Мишель и писать-то научилась очень рано, намного раньше других детей, кажется лишь для того, чтобы только иметь возможность самой записывать свои стихи. Пока этого не случилось — мама безропотно ей помогала и даже отец, поутру прочитав творение своей дочурки, не возражал против этих ночных бдений.
Взрослых поражало, и даже пугало, что в стихах Мишель не было ничего свойственного ее возрасту, по своей зрелости они подходили скорее взрослой женщине, мудрой, поведавшей жизнь.
Когда Мишель сочиняла, или хотя бы декламировала свои стихи, у нее в груди будто открывалась дверь в волшебно-прекрасный мир, ее распирало от какой-то неведомой эйфории и она без устали могла предаваться этому занятии многие часы подряд...

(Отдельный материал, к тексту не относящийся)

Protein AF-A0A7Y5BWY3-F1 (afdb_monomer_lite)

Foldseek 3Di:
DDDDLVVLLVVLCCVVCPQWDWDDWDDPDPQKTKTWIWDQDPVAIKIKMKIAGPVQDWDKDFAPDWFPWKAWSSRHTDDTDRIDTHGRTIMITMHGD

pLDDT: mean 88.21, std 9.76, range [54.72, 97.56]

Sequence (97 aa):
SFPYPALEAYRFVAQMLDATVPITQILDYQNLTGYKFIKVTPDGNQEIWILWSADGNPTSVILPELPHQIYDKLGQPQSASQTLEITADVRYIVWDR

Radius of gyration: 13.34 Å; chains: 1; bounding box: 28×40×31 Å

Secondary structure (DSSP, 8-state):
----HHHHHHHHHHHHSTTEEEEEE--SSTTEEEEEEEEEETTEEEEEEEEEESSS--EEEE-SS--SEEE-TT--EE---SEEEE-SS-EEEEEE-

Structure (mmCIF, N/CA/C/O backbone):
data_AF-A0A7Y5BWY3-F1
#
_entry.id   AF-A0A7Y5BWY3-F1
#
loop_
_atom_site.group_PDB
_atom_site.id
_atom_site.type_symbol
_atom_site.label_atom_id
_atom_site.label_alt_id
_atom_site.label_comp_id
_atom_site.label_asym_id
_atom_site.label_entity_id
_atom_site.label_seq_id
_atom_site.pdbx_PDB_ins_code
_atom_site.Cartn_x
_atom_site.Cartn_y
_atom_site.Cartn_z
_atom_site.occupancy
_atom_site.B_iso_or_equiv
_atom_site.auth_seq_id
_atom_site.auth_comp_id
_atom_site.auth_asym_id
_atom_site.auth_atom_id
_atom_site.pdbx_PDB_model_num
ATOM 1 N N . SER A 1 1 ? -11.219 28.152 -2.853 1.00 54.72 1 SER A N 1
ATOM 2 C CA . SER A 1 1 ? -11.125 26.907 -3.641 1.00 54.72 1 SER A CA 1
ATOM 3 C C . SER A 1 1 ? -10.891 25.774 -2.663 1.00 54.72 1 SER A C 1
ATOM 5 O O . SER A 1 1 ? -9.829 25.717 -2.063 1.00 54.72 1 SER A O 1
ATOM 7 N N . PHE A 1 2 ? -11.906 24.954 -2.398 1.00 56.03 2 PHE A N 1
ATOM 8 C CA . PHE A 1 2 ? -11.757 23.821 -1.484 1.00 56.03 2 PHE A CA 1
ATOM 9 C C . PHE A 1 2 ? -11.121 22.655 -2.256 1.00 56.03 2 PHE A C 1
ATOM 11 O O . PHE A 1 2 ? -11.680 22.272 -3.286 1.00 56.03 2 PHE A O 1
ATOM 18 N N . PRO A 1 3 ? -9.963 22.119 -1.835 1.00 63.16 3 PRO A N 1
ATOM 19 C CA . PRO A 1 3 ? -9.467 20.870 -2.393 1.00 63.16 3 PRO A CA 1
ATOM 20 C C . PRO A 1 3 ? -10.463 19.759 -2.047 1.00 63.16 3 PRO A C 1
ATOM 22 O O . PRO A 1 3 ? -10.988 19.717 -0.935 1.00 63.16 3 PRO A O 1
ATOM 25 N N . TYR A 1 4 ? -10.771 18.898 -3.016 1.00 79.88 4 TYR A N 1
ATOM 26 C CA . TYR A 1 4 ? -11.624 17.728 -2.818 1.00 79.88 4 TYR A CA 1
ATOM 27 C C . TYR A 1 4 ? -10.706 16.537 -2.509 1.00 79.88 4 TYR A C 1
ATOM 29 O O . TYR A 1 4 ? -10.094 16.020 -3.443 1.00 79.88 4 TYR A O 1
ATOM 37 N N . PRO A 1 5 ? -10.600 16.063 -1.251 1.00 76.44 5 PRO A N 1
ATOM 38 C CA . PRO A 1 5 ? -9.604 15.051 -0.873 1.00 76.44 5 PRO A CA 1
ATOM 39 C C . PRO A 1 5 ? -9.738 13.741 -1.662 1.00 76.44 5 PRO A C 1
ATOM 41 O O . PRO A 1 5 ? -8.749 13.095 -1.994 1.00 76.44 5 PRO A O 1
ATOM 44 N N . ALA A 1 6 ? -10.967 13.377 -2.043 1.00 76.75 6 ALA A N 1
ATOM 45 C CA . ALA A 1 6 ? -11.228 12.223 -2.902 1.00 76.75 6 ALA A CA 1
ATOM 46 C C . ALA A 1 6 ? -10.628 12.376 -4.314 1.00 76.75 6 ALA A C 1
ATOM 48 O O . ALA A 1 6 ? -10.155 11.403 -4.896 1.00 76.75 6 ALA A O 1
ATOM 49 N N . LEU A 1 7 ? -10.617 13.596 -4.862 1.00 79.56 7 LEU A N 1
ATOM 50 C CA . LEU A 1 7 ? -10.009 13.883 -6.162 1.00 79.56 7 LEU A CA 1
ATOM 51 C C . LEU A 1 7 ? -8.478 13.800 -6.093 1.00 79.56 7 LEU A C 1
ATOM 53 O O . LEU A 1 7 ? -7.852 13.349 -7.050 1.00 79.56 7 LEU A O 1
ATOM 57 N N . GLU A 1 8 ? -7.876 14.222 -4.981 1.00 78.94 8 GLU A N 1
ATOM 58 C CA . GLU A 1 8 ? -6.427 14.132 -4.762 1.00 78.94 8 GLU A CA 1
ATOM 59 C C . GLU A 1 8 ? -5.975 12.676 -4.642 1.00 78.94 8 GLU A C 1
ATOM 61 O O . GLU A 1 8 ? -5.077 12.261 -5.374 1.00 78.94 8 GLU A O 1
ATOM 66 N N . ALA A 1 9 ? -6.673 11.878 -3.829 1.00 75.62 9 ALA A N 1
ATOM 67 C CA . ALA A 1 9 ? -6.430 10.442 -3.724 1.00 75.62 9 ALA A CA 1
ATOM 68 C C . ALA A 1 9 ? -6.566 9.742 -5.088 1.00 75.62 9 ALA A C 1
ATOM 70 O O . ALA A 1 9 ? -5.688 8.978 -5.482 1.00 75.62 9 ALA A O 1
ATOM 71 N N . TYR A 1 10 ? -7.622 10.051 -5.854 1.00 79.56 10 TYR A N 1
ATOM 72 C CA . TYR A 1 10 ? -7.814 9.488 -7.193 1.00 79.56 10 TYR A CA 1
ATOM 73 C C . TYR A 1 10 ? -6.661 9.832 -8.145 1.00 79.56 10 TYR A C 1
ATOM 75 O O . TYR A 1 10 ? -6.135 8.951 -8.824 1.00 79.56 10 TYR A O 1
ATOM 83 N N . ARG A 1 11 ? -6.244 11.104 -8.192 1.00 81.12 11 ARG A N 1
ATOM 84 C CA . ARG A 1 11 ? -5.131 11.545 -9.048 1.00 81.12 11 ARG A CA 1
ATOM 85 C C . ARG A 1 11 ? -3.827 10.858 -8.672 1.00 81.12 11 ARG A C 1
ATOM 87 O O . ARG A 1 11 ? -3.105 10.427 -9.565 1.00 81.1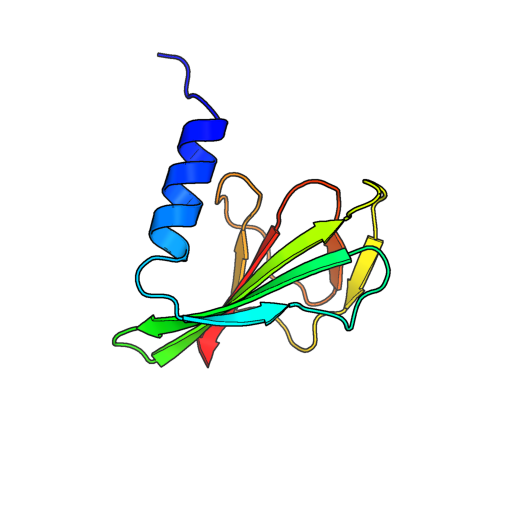2 11 ARG A O 1
ATOM 94 N N . PHE A 1 12 ? -3.553 10.736 -7.376 1.00 79.62 12 PHE A N 1
ATOM 95 C CA . PHE A 1 12 ? -2.365 10.053 -6.888 1.00 79.62 12 PHE A CA 1
ATOM 96 C C . PHE A 1 12 ? -2.361 8.578 -7.292 1.00 79.62 12 PHE A C 1
ATOM 98 O O . PHE A 1 12 ? -1.397 8.123 -7.898 1.00 79.62 12 PHE A O 1
ATOM 105 N N . VAL A 1 13 ? -3.453 7.847 -7.042 1.00 80.88 13 VAL A N 1
ATOM 106 C CA . VAL A 1 13 ? -3.576 6.434 -7.438 1.00 80.88 13 VAL A CA 1
ATOM 107 C C . VAL A 1 13 ? -3.393 6.269 -8.939 1.00 80.88 13 VAL A C 1
ATOM 109 O O . VAL A 1 13 ? -2.628 5.409 -9.363 1.00 80.88 13 VAL A O 1
ATOM 112 N N . ALA A 1 14 ? -4.056 7.105 -9.741 1.00 80.44 14 ALA A N 1
ATOM 113 C CA . ALA A 1 14 ? -3.966 7.040 -11.194 1.00 80.44 14 ALA A CA 1
ATOM 114 C C . ALA A 1 14 ? -2.528 7.254 -11.693 1.00 80.44 14 ALA A C 1
ATOM 116 O O . ALA A 1 14 ? -2.097 6.549 -12.593 1.00 80.44 14 ALA A O 1
ATOM 117 N N . GLN A 1 15 ? -1.772 8.179 -11.094 1.00 79.81 15 GLN A N 1
ATOM 118 C CA . GLN A 1 15 ? -0.364 8.419 -11.440 1.00 79.81 15 GLN A CA 1
ATOM 119 C C . GLN A 1 15 ? 0.568 7.312 -10.934 1.00 79.81 15 GLN A C 1
ATOM 121 O O . GLN A 1 15 ? 1.498 6.893 -11.628 1.00 79.81 15 GLN A O 1
ATOM 126 N N . MET A 1 16 ? 0.334 6.841 -9.709 1.00 79.31 16 MET A N 1
ATOM 127 C CA . MET A 1 16 ? 1.140 5.807 -9.069 1.00 79.31 16 MET A CA 1
ATOM 128 C C . MET A 1 16 ? 1.025 4.494 -9.842 1.00 79.31 16 MET A C 1
ATOM 130 O O . MET A 1 16 ? 2.043 3.893 -10.183 1.00 79.31 16 MET A O 1
ATOM 134 N N . LEU A 1 17 ? -0.206 4.111 -10.187 1.00 79.12 17 LEU A N 1
ATOM 135 C CA . LEU A 1 17 ? -0.526 2.867 -10.877 1.00 79.12 17 LEU A CA 1
ATOM 136 C C . LEU A 1 17 ? -0.504 2.968 -12.405 1.00 79.12 17 LEU A C 1
ATOM 138 O O . LEU A 1 17 ? -0.779 1.964 -13.069 1.00 79.12 17 LEU A O 1
ATOM 142 N N . ASP A 1 18 ? -0.183 4.131 -12.976 1.00 74.69 18 ASP A N 1
ATOM 143 C CA . ASP A 1 18 ? -0.056 4.253 -14.427 1.00 74.69 18 ASP A CA 1
ATOM 144 C C . ASP A 1 18 ? 0.973 3.239 -14.949 1.00 74.69 18 ASP A C 1
ATOM 146 O O . ASP A 1 18 ? 2.048 3.069 -14.364 1.00 74.69 18 ASP A O 1
ATOM 150 N N . ALA A 1 19 ? 0.606 2.530 -16.016 1.00 62.62 19 ALA A N 1
ATOM 151 C CA . ALA A 1 19 ? 1.371 1.426 -16.601 1.00 62.62 19 ALA A CA 1
ATOM 152 C C . ALA A 1 19 ? 1.743 0.269 -15.637 1.00 62.62 19 ALA A C 1
ATOM 154 O O . ALA A 1 19 ? 2.725 -0.438 -15.875 1.00 62.62 19 ALA A O 1
ATOM 155 N N . THR A 1 20 ? 0.977 0.035 -14.564 1.00 68.00 20 THR A N 1
ATOM 156 C CA . THR A 1 20 ? 1.203 -1.127 -13.684 1.00 68.00 20 THR A CA 1
ATOM 157 C C . THR A 1 20 ? 0.530 -2.399 -14.189 1.00 68.00 20 THR A C 1
ATOM 159 O O . THR A 1 20 ? -0.580 -2.375 -14.724 1.00 68.00 20 THR A O 1
ATOM 162 N N . VAL A 1 21 ? 1.190 -3.539 -13.974 1.00 67.62 21 VAL A N 1
ATOM 163 C CA . VAL A 1 21 ? 0.576 -4.859 -14.151 1.00 67.62 21 VAL A CA 1
ATOM 164 C C . VAL A 1 21 ? 0.106 -5.345 -12.776 1.00 67.62 21 VAL A C 1
ATOM 166 O O . VAL A 1 21 ? 0.929 -5.416 -11.854 1.00 67.62 21 VAL A O 1
ATOM 169 N N . PRO A 1 22 ? -1.189 -5.665 -12.590 1.00 64.94 22 PRO A N 1
ATOM 170 C CA . PRO A 1 22 ? -1.656 -6.279 -11.355 1.00 64.94 22 PRO A CA 1
ATOM 171 C C . PRO A 1 22 ? -1.065 -7.683 -11.252 1.00 64.94 22 PRO A C 1
ATOM 173 O O . PRO A 1 22 ? -1.170 -8.473 -12.190 1.00 64.94 22 PRO A O 1
ATOM 176 N N . ILE A 1 23 ? -0.429 -7.985 -10.122 1.00 67.38 23 ILE A N 1
ATOM 177 C CA . ILE A 1 23 ? 0.249 -9.270 -9.936 1.00 67.38 23 ILE A CA 1
ATOM 178 C C . ILE A 1 23 ? -0.621 -10.188 -9.097 1.00 67.38 23 ILE A C 1
ATOM 180 O O . ILE A 1 23 ? -1.099 -11.201 -9.604 1.00 67.38 23 ILE A O 1
ATOM 184 N N . THR A 1 24 ? -0.872 -9.821 -7.839 1.00 85.50 24 THR A N 1
ATOM 185 C CA . THR A 1 24 ? -1.564 -10.711 -6.900 1.00 85.50 24 THR A CA 1
ATOM 186 C C . THR A 1 24 ? -2.160 -9.923 -5.736 1.00 85.50 24 THR A C 1
ATOM 188 O O . THR A 1 24 ? -1.647 -8.873 -5.342 1.00 85.50 24 THR A O 1
ATOM 191 N N . GLN A 1 25 ? -3.232 -10.455 -5.153 1.00 89.00 25 GLN A N 1
ATOM 192 C CA . GLN A 1 25 ? -3.687 -10.081 -3.816 1.00 89.00 25 GLN A CA 1
ATOM 193 C C . GLN A 1 25 ? -2.643 -10.492 -2.760 1.00 89.00 25 GLN A C 1
ATOM 195 O O . GLN A 1 25 ? -2.043 -11.561 -2.863 1.00 89.00 25 GLN A O 1
ATOM 200 N N . ILE A 1 26 ? -2.444 -9.662 -1.738 1.00 90.81 26 ILE A N 1
ATOM 201 C CA . ILE A 1 26 ? -1.594 -9.977 -0.582 1.00 90.81 26 ILE A CA 1
ATOM 202 C C . ILE A 1 26 ? -2.433 -10.779 0.418 1.00 90.81 26 ILE A C 1
ATOM 204 O O . ILE A 1 26 ? -3.497 -10.316 0.830 1.00 90.81 26 ILE A O 1
ATOM 208 N N . LEU A 1 27 ? -1.968 -11.974 0.792 1.00 89.12 27 LEU A N 1
ATOM 209 C CA . LEU A 1 27 ? -2.699 -12.906 1.669 1.00 89.12 27 LEU A CA 1
ATOM 210 C C . LEU A 1 27 ? -1.968 -13.209 2.985 1.00 89.12 27 LEU A C 1
ATOM 212 O O . LE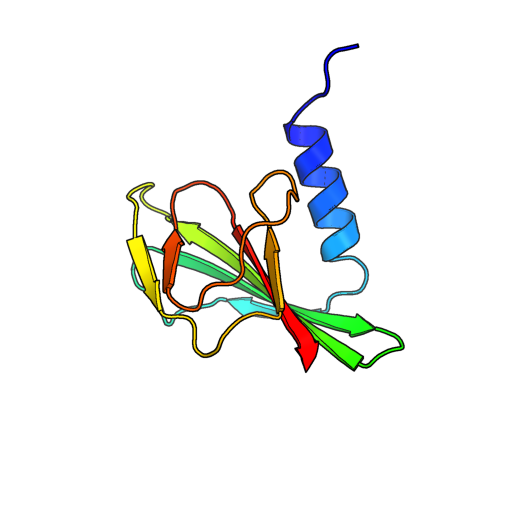U A 1 27 ? -2.536 -13.851 3.864 1.00 89.12 27 LEU A O 1
ATOM 216 N N . ASP A 1 28 ? -0.730 -12.736 3.136 1.00 90.56 28 ASP A N 1
ATOM 217 C CA . ASP A 1 28 ? 0.138 -13.064 4.274 1.00 90.56 28 ASP A CA 1
ATOM 218 C C . ASP A 1 28 ? -0.290 -12.386 5.586 1.00 90.56 28 ASP A C 1
ATOM 220 O O . ASP A 1 28 ? 0.120 -12.803 6.669 1.00 90.56 28 ASP A O 1
ATOM 224 N N . TYR A 1 29 ? -1.135 -11.354 5.509 1.00 89.38 29 TYR A N 1
ATOM 225 C CA . TYR A 1 29 ? -1.562 -10.564 6.660 1.00 89.38 29 TYR A CA 1
ATOM 226 C C . TYR A 1 29 ? -3.055 -10.752 6.933 1.00 89.38 29 TYR A C 1
ATOM 228 O O . TYR A 1 29 ? -3.912 -10.255 6.200 1.00 89.38 29 TYR A O 1
ATOM 236 N N . GLN A 1 30 ? -3.372 -11.455 8.022 1.00 86.25 30 GLN A N 1
ATOM 237 C CA . GLN A 1 30 ? -4.750 -11.651 8.467 1.00 86.25 30 GLN A CA 1
ATOM 238 C C . GLN A 1 30 ? -5.409 -10.298 8.794 1.00 86.25 30 GLN A C 1
ATOM 240 O O . GLN A 1 30 ? -4.781 -9.429 9.393 1.00 86.25 30 GLN A O 1
ATOM 245 N N . ASN A 1 31 ? -6.678 -10.131 8.411 1.00 89.19 31 ASN A N 1
ATOM 246 C CA . ASN A 1 31 ? -7.491 -8.911 8.583 1.00 89.19 31 ASN A CA 1
ATOM 247 C C . ASN A 1 31 ? -7.072 -7.698 7.737 1.00 89.19 31 ASN A C 1
ATOM 249 O O . ASN A 1 31 ? -7.741 -6.662 7.774 1.00 89.19 31 ASN A O 1
ATOM 253 N N . LEU A 1 32 ? -6.032 -7.834 6.913 1.00 93.31 32 LEU A N 1
ATOM 254 C CA . LEU A 1 32 ? -5.692 -6.835 5.913 1.00 93.31 32 LEU A CA 1
ATOM 255 C C . LEU A 1 32 ? -6.206 -7.237 4.540 1.00 93.31 32 LEU A C 1
ATOM 257 O O . LEU A 1 32 ? -6.295 -8.410 4.185 1.00 93.31 32 LEU A O 1
ATOM 261 N N . THR A 1 33 ? -6.534 -6.227 3.748 1.00 94.19 33 THR A N 1
ATOM 262 C CA . THR A 1 33 ? -6.691 -6.372 2.308 1.00 94.19 33 THR A CA 1
ATOM 263 C C . THR A 1 33 ? -5.562 -5.618 1.638 1.00 94.19 33 THR A C 1
ATOM 265 O O . THR A 1 33 ? -5.229 -4.497 2.025 1.00 94.19 33 THR A O 1
ATOM 268 N N . GLY A 1 34 ? -4.974 -6.229 0.617 1.00 93.19 34 GLY A N 1
ATOM 269 C CA . GLY A 1 34 ? -3.994 -5.537 -0.187 1.00 93.19 34 GLY A CA 1
ATOM 270 C C . GLY A 1 34 ? -3.729 -6.1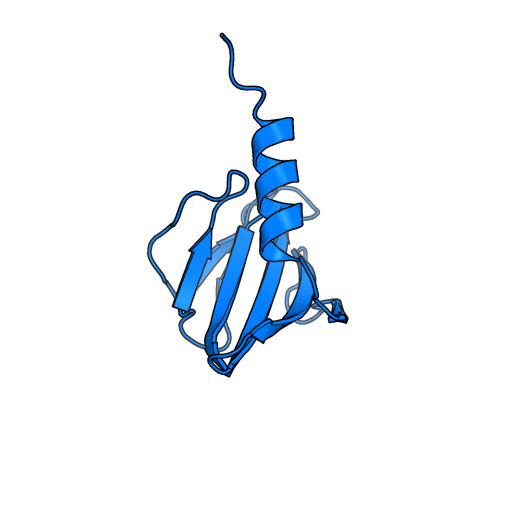75 -1.527 1.00 93.19 34 GLY A C 1
ATOM 271 O O . GLY A 1 34 ? -4.098 -7.320 -1.788 1.00 93.19 34 GLY A O 1
ATOM 272 N N . TYR A 1 35 ? -3.078 -5.396 -2.375 1.00 92.06 35 TYR A N 1
ATOM 273 C CA . TYR A 1 35 ? -2.748 -5.756 -3.743 1.00 92.06 35 TYR A CA 1
ATOM 274 C C . TYR A 1 35 ? -1.312 -5.352 -4.042 1.00 92.06 35 TYR A C 1
ATOM 276 O O . TYR A 1 35 ? -0.873 -4.272 -3.641 1.00 92.06 35 TYR A O 1
ATOM 284 N N . LYS A 1 36 ? -0.609 -6.220 -4.768 1.00 92.38 36 LYS A N 1
ATOM 285 C CA . LYS A 1 36 ? 0.738 -5.986 -5.277 1.00 92.38 36 LYS A CA 1
ATOM 286 C C . LYS A 1 36 ? 0.690 -5.664 -6.767 1.00 92.38 36 LYS A C 1
ATOM 288 O O . LYS A 1 36 ? 0.058 -6.371 -7.557 1.00 92.38 36 LYS A O 1
ATOM 293 N N . PHE A 1 37 ?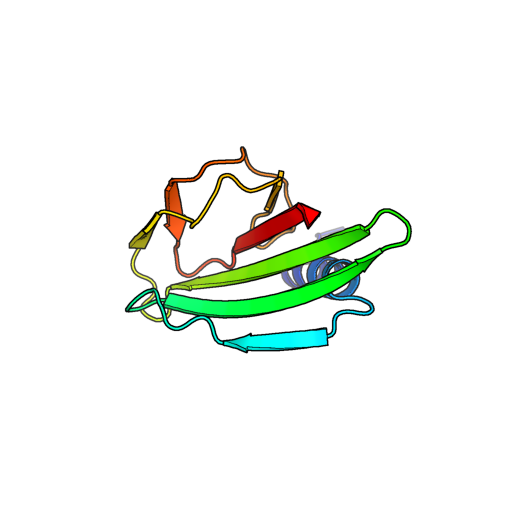 1.441 -4.641 -7.141 1.00 91.25 37 PHE A N 1
ATOM 294 C CA . PHE A 1 37 ? 1.631 -4.179 -8.507 1.00 91.25 37 PHE A CA 1
ATOM 295 C C . PHE A 1 37 ? 3.130 -4.110 -8.806 1.00 91.25 37 PHE A C 1
ATOM 297 O O . PHE A 1 37 ? 3.909 -3.744 -7.925 1.00 91.25 37 PHE A O 1
ATOM 304 N N . ILE A 1 38 ? 3.535 -4.435 -10.037 1.00 90.62 38 ILE A N 1
ATOM 305 C CA . ILE A 1 38 ? 4.840 -4.007 -10.564 1.00 90.62 38 ILE A CA 1
ATOM 306 C C . ILE A 1 38 ? 4.587 -2.853 -11.531 1.00 90.62 38 ILE A C 1
ATOM 308 O O . ILE A 1 38 ? 3.757 -2.958 -12.439 1.00 90.62 38 ILE A O 1
ATOM 312 N N . LYS A 1 39 ? 5.344 -1.775 -11.348 1.00 87.69 39 LYS A N 1
ATOM 313 C CA . LYS A 1 39 ? 5.509 -0.688 -12.305 1.00 87.69 39 LYS A CA 1
ATOM 314 C C . LYS A 1 39 ? 6.862 -0.843 -12.984 1.00 87.69 39 LYS A C 1
ATOM 316 O O . LYS A 1 39 ? 7.881 -0.886 -12.303 1.00 87.69 39 LYS A O 1
ATOM 321 N N . VAL A 1 40 ? 6.881 -0.912 -14.308 1.00 85.19 40 VAL A N 1
ATOM 322 C CA . VAL A 1 40 ? 8.137 -0.872 -15.068 1.00 85.19 40 VAL A CA 1
ATOM 323 C C . VAL A 1 40 ? 8.479 0.594 -15.307 1.00 85.19 40 VAL A C 1
ATOM 325 O O . VAL A 1 40 ? 7.685 1.320 -15.906 1.00 85.19 40 VAL A O 1
ATOM 328 N N . THR A 1 41 ? 9.634 1.045 -14.829 1.00 82.38 41 THR A N 1
ATOM 329 C CA . THR A 1 41 ? 10.146 2.401 -15.054 1.00 82.38 41 THR A CA 1
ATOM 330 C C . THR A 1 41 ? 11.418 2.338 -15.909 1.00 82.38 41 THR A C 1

Так продолжалось много лет и вдруг — прекратилось! Поначалу Мишель надеялась, что кризис временный и находила себе отдушину перечитывая то, что было написано ранее, но "период молчания" затягивался. Потом она стала пытаться внести изменения в старые стихи, но прочитав новый вариант убеждалась, что ничего нового она не создала, а просто искалечила прежнее.
Наконец, пустота в душе стала невыносимой и это стало тем болезненнее, что никто не мог понять ее потери: "Ну подумаешь стихи! Не можешь писать — займись чем-нибудь еще!" Ну как объяснить людям, что это может быть очень больно: не иметь возможности писать стихи!!!
Мишель. Спасенная дважды
Мишель не помнила того момента, когда принять горсть таблеток ей показалось хорошей идеей. Очнулась уже в больнице и сейчас лежала в полном одиночестве, обдумывая случившееся. Остатки таблеток еще гуляли в ее крови и считать Мишель адекватной пока было рискованно — от этого состояния ее отделял, пожалуй, не один пузырек едва початой капельницы.